Naar Tomohon (5): Varanassi

In 2004 trok ik vier maanden uit om over land te reizen van mijn huidige woonplaats Rotterdam naar Tomohon, het dorp in Indonesië waar ik opgroeide. Alles bij elkaar schat ik het op zo’n 25.000 kilometer, afgelegd met de trein en bussen van alle formaten, per taxi, jeep, op boten en veerpontjes, en natuurlijk te voet. De thuisblijvers stuurde ik af en toe een nieuwsbrief.

Het water van de Ganges bij Varanasi is zo vervuild dat er geen leven in mogelijk is. Behalve dan voor de ongeveer vijftien miljoen darmbacteriën per liter die er via de riolen van de stad in belanden. Dat is inderdaad boven de Nederlandse zwemwaternorm. Langs de rivier vinden crematies plaats, waarna de as in het water verstrooid wordt. Af en toe wordt er wel eens een lijk rechtstreeks in de Ganges gedumpt.

Hindoes geloven massaal dat het nemen van een bad in de Ganges bij Varanasi bevorderlijk is voor het welzijn in zowel dit leven als het volgende. Ze poetsen ook hun tanden met het water. Mijn vermoeden is dat zulks alleen mogelijk is dankzij speciale bescherming van Shiva, de schepper en vernietiger, voornaamste god van Varanasi.

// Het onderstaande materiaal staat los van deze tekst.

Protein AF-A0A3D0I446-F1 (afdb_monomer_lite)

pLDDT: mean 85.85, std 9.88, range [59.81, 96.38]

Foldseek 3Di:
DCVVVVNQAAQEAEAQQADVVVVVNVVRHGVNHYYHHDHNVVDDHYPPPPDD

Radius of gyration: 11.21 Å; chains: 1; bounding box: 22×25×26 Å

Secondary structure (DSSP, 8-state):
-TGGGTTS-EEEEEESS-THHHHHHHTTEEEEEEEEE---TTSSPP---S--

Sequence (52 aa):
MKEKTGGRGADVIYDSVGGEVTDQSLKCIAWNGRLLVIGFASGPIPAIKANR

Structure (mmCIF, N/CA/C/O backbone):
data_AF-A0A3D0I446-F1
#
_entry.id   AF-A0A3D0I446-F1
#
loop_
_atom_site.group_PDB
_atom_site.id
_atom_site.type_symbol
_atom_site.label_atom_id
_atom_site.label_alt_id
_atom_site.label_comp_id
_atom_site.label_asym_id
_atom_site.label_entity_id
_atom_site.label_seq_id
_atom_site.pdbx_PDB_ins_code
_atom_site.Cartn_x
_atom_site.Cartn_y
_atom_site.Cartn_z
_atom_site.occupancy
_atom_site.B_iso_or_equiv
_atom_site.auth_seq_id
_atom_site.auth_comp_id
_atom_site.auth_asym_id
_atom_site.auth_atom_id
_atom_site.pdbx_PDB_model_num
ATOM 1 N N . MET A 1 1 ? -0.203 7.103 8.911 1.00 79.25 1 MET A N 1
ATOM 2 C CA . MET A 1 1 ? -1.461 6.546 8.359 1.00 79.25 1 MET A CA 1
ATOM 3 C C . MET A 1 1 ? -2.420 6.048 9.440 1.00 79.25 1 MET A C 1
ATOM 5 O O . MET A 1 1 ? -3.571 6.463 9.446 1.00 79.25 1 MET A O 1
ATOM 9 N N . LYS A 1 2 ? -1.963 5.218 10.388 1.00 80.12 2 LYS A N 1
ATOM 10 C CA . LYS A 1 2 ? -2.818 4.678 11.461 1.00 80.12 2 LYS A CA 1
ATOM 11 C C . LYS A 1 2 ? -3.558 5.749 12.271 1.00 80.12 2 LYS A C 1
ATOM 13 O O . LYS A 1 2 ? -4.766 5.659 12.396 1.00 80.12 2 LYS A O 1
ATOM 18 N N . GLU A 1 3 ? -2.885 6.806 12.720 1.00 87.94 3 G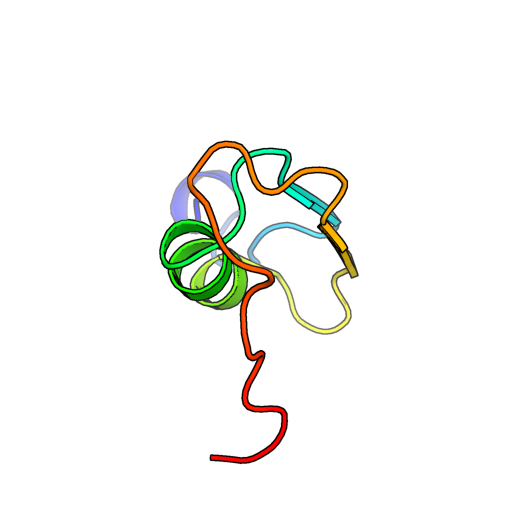LU A N 1
ATOM 19 C CA . GLU A 1 3 ? -3.538 7.914 13.443 1.00 87.94 3 GLU A CA 1
ATOM 20 C C . GLU A 1 3 ? -4.684 8.554 12.637 1.00 87.94 3 GLU A C 1
ATOM 22 O O . GLU A 1 3 ? -5.805 8.670 13.120 1.00 87.94 3 GLU A O 1
ATOM 27 N N . LYS A 1 4 ? -4.443 8.848 11.352 1.00 88.38 4 LYS A N 1
ATOM 28 C CA . LYS A 1 4 ? -5.439 9.422 10.429 1.00 88.38 4 LYS A CA 1
ATOM 29 C C . LYS A 1 4 ? -6.605 8.480 10.094 1.00 88.38 4 LYS A C 1
ATOM 31 O O . LYS A 1 4 ? -7.560 8.910 9.462 1.00 88.38 4 LYS A O 1
ATOM 36 N N . THR A 1 5 ? -6.522 7.210 10.484 1.00 91.88 5 THR A N 1
ATOM 37 C CA . THR A 1 5 ? -7.539 6.178 10.220 1.00 91.88 5 THR A CA 1
ATOM 38 C C . THR A 1 5 ? -8.079 5.537 11.494 1.00 91.88 5 THR A C 1
ATOM 40 O O . THR A 1 5 ? -8.651 4.449 11.434 1.00 91.88 5 THR A O 1
ATOM 43 N N . GLY A 1 6 ? -7.870 6.160 12.661 1.00 92.12 6 GLY A N 1
ATOM 44 C CA . GLY A 1 6 ? -8.318 5.597 13.940 1.00 92.12 6 GLY A CA 1
ATOM 45 C C . GLY A 1 6 ? -7.715 4.217 14.231 1.00 92.12 6 GLY A C 1
ATOM 46 O O . GLY A 1 6 ? -8.356 3.363 14.830 1.00 92.12 6 GLY A O 1
ATOM 47 N N . GLY A 1 7 ? -6.505 3.961 13.734 1.00 93.50 7 GLY A N 1
ATOM 48 C CA . GLY A 1 7 ? -5.790 2.694 13.871 1.00 93.50 7 GLY A CA 1
ATOM 49 C C . GLY A 1 7 ? -6.121 1.638 12.814 1.00 93.50 7 GLY A C 1
ATOM 50 O O . GLY A 1 7 ? -5.375 0.665 12.715 1.00 93.50 7 GLY A O 1
ATOM 51 N N . ARG A 1 8 ? -7.166 1.825 11.994 1.00 94.56 8 ARG A N 1
ATOM 52 C CA . ARG A 1 8 ? -7.658 0.788 11.068 1.00 94.56 8 ARG A CA 1
ATOM 53 C C . ARG A 1 8 ? -6.752 0.546 9.857 1.00 94.56 8 ARG A C 1
ATOM 55 O O . ARG A 1 8 ? -6.667 -0.586 9.394 1.00 94.56 8 ARG A O 1
ATOM 62 N N . GLY A 1 9 ? -6.064 1.579 9.368 1.00 95.88 9 GLY A N 1
ATOM 63 C CA . GLY A 1 9 ? -5.311 1.530 8.110 1.00 95.88 9 GLY A CA 1
ATOM 64 C C . GLY A 1 9 ? -6.148 1.931 6.889 1.00 95.88 9 GLY A C 1
ATOM 65 O O . GLY A 1 9 ? -7.319 2.288 7.009 1.00 95.88 9 GLY A O 1
ATOM 66 N N . ALA A 1 10 ? -5.521 1.921 5.712 1.00 96.19 10 ALA A N 1
ATOM 67 C CA . ALA A 1 10 ? -6.143 2.317 4.446 1.00 96.19 10 ALA A CA 1
ATOM 68 C C . ALA A 1 10 ? -6.969 1.180 3.821 1.00 96.19 10 ALA A C 1
ATOM 70 O O . ALA A 1 10 ? -6.457 0.073 3.689 1.00 96.19 10 ALA A O 1
ATOM 71 N N . ASP A 1 11 ? -8.191 1.446 3.352 1.00 96.00 11 ASP A N 1
ATOM 72 C CA . ASP A 1 11 ? -8.962 0.447 2.587 1.00 96.00 11 ASP A CA 1
ATOM 73 C C . ASP A 1 11 ? -8.368 0.187 1.199 1.00 96.00 11 ASP A C 1
ATOM 75 O O . ASP A 1 11 ? -8.416 -0.932 0.691 1.00 96.00 11 ASP A O 1
ATOM 79 N N . VAL A 1 12 ? -7.813 1.226 0.573 1.00 95.69 12 VAL A N 1
ATOM 80 C CA . VAL A 1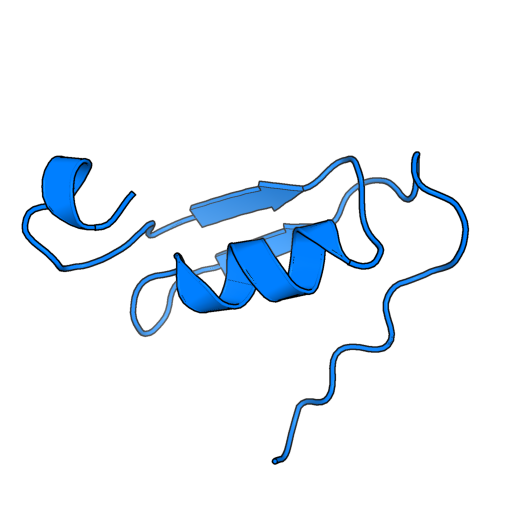 12 ? -7.193 1.153 -0.751 1.00 95.69 12 VAL A CA 1
ATOM 81 C C . VAL A 1 12 ? -5.906 1.968 -0.745 1.00 95.69 12 VAL A C 1
ATOM 83 O O . VAL A 1 12 ? -5.878 3.084 -0.226 1.00 95.69 12 VAL A O 1
ATOM 86 N N . ILE A 1 13 ? -4.850 1.418 -1.338 1.00 95.06 13 ILE A N 1
ATOM 87 C CA . ILE A 1 13 ? -3.590 2.116 -1.591 1.00 95.06 13 ILE A CA 1
ATOM 88 C C . ILE A 1 13 ? -3.305 2.069 -3.088 1.00 95.06 13 ILE A C 1
ATOM 90 O O . ILE A 1 13 ? -3.346 1.002 -3.697 1.00 95.06 13 ILE A O 1
ATOM 94 N N . TYR A 1 14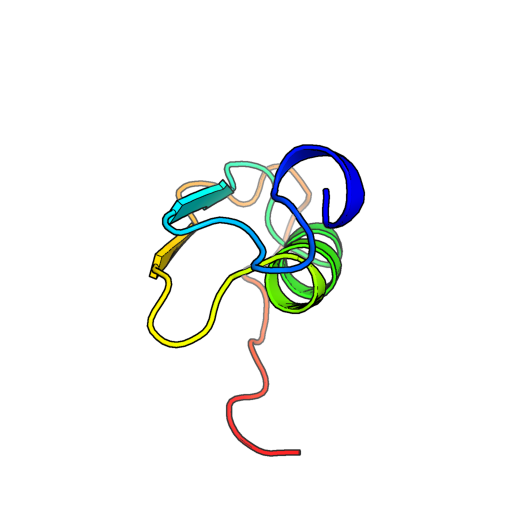 ? -3.003 3.232 -3.658 1.00 94.81 14 TYR A N 1
ATOM 95 C CA . TYR A 1 14 ? -2.535 3.388 -5.030 1.00 94.81 14 TYR A CA 1
ATOM 96 C C . TYR A 1 14 ? -1.029 3.643 -4.997 1.00 94.81 14 TYR A C 1
ATOM 98 O O . TYR A 1 14 ? -0.592 4.646 -4.433 1.00 94.81 14 TYR A O 1
ATOM 106 N N . ASP A 1 15 ? -0.244 2.744 -5.580 1.00 91.69 15 ASP A N 1
ATOM 107 C CA . ASP A 1 15 ? 1.216 2.812 -5.565 1.00 91.69 15 ASP A CA 1
ATOM 108 C C . ASP A 1 15 ? 1.751 2.896 -7.001 1.00 91.69 15 ASP A C 1
ATOM 110 O O . ASP A 1 15 ? 1.796 1.911 -7.737 1.00 91.69 15 ASP A O 1
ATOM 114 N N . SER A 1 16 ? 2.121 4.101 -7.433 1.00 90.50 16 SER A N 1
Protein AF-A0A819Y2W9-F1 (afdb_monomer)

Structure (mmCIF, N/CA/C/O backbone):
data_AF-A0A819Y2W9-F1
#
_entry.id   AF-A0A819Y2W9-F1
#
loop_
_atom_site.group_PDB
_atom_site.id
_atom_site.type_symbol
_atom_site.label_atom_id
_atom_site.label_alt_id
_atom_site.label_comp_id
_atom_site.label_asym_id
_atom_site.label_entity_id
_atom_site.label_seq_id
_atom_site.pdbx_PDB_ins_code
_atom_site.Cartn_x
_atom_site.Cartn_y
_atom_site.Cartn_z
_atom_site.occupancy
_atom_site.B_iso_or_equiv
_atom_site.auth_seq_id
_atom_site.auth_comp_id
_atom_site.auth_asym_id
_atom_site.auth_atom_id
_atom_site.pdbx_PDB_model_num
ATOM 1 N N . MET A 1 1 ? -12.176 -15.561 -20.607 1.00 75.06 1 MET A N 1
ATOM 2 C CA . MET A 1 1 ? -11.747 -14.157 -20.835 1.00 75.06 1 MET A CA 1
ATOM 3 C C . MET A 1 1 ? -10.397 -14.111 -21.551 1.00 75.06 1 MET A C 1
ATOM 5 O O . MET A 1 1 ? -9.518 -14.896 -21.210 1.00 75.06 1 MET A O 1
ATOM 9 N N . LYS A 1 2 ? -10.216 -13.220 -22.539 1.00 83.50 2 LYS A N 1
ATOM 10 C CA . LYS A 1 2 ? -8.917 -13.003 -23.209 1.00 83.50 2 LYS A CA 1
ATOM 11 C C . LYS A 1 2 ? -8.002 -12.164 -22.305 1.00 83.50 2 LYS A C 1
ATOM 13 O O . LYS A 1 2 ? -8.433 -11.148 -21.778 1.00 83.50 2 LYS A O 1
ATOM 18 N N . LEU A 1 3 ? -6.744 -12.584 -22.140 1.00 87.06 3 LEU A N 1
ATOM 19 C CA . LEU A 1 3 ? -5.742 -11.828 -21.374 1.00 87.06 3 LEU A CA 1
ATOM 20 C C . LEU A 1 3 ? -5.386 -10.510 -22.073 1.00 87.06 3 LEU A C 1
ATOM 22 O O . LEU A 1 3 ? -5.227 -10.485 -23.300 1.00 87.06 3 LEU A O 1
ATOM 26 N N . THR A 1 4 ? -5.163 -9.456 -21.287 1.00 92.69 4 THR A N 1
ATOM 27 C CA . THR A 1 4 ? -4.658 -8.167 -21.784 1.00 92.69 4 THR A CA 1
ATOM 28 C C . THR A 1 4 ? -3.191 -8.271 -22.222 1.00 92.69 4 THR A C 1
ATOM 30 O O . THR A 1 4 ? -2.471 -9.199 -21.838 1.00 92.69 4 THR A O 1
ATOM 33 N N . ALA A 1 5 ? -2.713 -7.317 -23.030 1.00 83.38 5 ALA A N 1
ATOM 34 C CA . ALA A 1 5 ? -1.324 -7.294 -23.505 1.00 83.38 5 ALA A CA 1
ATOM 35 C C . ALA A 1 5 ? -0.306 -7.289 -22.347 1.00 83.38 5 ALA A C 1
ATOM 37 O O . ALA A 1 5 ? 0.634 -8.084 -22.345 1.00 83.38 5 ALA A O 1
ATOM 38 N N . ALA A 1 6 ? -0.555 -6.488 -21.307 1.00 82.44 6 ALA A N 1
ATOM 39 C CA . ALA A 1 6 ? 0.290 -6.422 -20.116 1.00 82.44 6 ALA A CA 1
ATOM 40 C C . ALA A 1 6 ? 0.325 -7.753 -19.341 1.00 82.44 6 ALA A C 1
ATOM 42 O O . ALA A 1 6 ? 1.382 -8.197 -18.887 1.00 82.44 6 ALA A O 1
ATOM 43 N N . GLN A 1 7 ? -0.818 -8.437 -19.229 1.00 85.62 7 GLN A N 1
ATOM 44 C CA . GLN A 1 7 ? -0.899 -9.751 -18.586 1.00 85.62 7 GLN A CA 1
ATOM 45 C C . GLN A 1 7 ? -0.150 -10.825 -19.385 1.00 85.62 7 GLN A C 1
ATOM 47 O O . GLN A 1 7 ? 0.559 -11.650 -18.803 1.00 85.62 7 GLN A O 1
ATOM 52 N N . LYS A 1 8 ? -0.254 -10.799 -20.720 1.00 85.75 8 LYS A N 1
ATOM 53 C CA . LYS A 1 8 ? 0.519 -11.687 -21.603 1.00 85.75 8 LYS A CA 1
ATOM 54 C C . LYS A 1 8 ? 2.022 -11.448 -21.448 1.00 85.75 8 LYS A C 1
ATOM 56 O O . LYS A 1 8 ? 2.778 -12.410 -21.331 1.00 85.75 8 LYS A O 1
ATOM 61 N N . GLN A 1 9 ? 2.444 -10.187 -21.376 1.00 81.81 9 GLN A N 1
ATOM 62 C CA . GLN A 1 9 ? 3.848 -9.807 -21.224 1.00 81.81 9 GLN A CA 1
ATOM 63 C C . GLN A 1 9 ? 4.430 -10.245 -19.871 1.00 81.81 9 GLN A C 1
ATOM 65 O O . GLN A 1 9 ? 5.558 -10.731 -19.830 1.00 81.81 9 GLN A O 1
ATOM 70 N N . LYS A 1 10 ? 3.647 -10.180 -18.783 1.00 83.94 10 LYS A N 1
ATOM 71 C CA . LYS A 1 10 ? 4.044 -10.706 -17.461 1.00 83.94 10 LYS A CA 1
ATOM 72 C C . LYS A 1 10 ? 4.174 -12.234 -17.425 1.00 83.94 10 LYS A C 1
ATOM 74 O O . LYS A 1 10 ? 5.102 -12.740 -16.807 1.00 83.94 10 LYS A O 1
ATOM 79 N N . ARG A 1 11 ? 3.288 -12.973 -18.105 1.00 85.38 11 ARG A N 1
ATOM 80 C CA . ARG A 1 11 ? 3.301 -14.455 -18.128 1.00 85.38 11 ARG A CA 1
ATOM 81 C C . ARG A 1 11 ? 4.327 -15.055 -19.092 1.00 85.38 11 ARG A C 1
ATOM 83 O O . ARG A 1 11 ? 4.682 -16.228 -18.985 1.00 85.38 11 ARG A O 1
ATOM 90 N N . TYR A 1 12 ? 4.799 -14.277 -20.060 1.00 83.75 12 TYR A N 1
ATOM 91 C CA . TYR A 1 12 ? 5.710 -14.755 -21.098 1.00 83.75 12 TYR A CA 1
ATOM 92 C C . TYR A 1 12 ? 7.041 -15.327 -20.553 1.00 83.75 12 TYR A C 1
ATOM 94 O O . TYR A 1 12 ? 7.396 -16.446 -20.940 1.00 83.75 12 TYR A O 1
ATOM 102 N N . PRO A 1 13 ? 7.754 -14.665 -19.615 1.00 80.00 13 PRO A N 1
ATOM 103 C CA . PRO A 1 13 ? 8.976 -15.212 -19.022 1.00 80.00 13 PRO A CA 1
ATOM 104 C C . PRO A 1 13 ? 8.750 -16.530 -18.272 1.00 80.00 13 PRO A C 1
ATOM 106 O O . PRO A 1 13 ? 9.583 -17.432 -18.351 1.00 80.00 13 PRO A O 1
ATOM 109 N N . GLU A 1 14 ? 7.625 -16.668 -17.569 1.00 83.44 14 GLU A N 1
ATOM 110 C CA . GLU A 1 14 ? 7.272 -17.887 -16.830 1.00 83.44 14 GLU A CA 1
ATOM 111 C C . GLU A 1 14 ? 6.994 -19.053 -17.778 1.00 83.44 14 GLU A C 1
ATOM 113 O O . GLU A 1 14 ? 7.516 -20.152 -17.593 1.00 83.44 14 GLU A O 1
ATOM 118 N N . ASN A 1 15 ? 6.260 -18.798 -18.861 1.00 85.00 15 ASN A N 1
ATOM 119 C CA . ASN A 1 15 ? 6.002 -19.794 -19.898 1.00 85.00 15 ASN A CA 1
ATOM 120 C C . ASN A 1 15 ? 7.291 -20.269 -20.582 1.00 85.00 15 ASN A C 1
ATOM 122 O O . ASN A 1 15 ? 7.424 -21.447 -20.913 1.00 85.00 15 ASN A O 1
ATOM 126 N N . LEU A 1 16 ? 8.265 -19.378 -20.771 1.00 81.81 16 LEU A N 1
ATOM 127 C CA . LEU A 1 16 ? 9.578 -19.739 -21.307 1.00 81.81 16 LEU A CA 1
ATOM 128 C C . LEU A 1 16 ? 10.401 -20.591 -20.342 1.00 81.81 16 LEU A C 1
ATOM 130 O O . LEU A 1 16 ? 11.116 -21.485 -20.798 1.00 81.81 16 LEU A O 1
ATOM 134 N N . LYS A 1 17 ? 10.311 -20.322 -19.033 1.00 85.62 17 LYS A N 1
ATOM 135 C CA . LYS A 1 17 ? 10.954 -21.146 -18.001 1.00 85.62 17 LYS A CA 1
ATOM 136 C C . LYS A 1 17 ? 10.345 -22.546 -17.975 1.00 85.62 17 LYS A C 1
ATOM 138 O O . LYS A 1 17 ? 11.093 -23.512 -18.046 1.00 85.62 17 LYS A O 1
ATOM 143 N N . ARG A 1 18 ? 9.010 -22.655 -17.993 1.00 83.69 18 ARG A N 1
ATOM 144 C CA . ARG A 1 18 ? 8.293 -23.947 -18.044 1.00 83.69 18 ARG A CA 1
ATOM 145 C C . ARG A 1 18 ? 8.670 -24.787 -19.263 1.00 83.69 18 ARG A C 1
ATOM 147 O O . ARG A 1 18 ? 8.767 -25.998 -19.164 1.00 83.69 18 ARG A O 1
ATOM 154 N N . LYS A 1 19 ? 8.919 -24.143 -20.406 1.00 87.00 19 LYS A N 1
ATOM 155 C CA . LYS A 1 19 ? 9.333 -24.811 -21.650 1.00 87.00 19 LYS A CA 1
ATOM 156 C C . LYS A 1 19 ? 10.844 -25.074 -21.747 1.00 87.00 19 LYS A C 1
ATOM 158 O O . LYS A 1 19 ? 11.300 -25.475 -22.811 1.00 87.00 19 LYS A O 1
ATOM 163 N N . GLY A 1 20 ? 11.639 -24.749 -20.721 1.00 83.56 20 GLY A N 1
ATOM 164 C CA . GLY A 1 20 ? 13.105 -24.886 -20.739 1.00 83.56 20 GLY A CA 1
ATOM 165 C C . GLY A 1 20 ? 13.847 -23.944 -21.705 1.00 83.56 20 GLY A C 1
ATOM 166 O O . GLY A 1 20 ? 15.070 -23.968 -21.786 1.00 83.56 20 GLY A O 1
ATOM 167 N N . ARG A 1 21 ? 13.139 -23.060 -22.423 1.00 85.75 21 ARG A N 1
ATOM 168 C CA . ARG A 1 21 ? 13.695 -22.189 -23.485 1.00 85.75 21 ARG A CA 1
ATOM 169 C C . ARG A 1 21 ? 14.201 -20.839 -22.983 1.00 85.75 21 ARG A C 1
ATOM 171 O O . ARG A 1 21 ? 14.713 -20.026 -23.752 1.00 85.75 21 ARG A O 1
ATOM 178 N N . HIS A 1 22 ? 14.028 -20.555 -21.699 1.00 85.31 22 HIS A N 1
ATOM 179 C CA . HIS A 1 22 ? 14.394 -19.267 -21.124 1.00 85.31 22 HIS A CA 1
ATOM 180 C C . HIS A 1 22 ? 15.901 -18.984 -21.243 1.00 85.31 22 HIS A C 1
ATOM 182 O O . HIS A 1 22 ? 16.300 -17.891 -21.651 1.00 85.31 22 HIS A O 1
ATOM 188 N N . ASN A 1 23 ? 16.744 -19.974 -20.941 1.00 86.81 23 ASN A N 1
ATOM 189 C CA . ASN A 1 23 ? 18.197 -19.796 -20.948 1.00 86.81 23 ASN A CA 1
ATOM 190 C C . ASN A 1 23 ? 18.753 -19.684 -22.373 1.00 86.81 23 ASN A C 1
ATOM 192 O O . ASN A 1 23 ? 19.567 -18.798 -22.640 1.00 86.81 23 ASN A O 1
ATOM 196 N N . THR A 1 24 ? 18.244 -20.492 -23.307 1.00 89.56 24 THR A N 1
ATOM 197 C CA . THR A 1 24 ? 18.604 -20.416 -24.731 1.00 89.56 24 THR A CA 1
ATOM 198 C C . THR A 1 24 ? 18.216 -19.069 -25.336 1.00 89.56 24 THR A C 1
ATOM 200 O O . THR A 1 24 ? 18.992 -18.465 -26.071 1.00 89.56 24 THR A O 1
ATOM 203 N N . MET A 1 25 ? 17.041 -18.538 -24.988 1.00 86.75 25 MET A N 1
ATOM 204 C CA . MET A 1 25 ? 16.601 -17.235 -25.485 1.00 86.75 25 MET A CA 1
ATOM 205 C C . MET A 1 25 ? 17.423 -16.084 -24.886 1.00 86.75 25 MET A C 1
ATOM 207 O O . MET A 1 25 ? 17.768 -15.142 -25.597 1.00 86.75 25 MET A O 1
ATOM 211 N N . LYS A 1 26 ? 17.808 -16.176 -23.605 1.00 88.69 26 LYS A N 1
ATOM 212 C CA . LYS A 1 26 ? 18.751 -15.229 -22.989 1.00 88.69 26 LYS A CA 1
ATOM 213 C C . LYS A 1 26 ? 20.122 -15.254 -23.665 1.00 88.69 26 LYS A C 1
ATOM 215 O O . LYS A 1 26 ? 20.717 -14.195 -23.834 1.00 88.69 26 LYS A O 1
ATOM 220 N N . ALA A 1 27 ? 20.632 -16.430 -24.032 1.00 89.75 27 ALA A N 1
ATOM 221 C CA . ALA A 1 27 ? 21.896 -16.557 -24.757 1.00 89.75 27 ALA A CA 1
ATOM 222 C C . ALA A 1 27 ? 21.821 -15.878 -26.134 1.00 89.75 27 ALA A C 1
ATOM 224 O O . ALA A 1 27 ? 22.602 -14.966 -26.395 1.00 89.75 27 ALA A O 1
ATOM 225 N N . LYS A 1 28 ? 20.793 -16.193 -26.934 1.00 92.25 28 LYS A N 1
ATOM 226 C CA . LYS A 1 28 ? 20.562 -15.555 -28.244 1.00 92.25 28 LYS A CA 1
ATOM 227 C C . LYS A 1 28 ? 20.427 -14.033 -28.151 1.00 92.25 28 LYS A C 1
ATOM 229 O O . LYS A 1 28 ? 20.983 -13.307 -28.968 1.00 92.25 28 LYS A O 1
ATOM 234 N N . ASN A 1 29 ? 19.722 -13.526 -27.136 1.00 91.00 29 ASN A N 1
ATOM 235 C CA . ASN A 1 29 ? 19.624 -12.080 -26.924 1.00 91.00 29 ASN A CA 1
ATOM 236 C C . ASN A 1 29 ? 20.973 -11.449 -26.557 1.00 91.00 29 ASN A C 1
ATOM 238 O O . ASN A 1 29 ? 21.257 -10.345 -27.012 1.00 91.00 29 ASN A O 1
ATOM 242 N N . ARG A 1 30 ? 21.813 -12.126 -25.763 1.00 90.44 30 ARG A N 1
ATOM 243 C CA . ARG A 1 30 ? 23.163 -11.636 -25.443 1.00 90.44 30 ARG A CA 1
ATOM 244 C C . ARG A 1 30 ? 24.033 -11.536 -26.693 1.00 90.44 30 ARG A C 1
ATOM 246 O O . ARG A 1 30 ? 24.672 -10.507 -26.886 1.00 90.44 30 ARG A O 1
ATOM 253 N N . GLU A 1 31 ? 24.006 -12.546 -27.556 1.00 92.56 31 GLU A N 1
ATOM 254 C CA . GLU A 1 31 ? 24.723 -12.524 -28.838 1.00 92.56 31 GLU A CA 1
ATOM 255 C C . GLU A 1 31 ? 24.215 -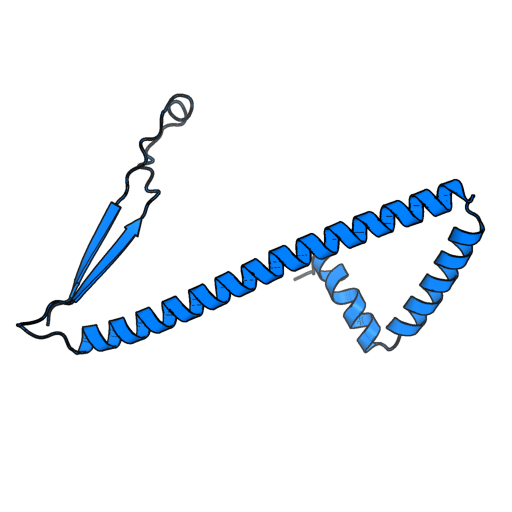11.417 -29.760 1.00 92.56 31 GLU A C 1
ATOM 257 O O . GLU A 1 31 ? 25.006 -10.629 -30.276 1.00 92.56 31 GLU A O 1
ATOM 262 N N . ARG A 1 32 ? 22.890 -11.281 -29.899 1.00 91.88 32 ARG A N 1
ATOM 263 C CA . ARG A 1 32 ? 22.280 -10.196 -30.677 1.00 91.88 32 ARG A CA 1
ATOM 264 C C . ARG A 1 32 ? 22.736 -8.826 -30.178 1.00 91.88 32 ARG A C 1
ATOM 266 O O . ARG A 1 32 ? 23.119 -7.983 -30.981 1.00 91.88 32 ARG A O 1
ATOM 273 N N . MET A 1 33 ? 22.720 -8.611 -28.864 1.00 89.50 33 MET A N 1
ATOM 274 C CA . MET A 1 33 ? 23.176 -7.353 -28.275 1.00 89.50 33 MET A CA 1
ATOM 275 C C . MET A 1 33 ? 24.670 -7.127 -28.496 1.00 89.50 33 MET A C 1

De meest opvallende aanbidders zijn groepjes luidruchtige, in het oranje geklede mannen, die door de stad hollen op weg naar het water. Daarbij doen ze ook enige van de tientallen zoniet honderden tempels en tempeltjes aan die langs de rivier staan, soms met oranje gekleurde shivabeelden, soms simpelweg met een yoni-lingam (ja, zoek dat maar eens op in het woordenboek).

Mughals

Tussen al die tempels staat ook een zwaarbewaakte moskee. Dat komt omdat de Mughal-veroveraars van India de gewoonte hadden om overal waar ze kwamen de belangrijkste tempel af te breken en er een moskee voor in de plaats te zetten. Hindoefundamentalisten willen dat proces omkeren. In Ayodya is de moskee al met veel bloedvergieten vernietigd en de autoriteiten willen herhaling voorkomen. Dus moeten de oranje mannetjes zich laten fouilleren als ze in de buurt komen.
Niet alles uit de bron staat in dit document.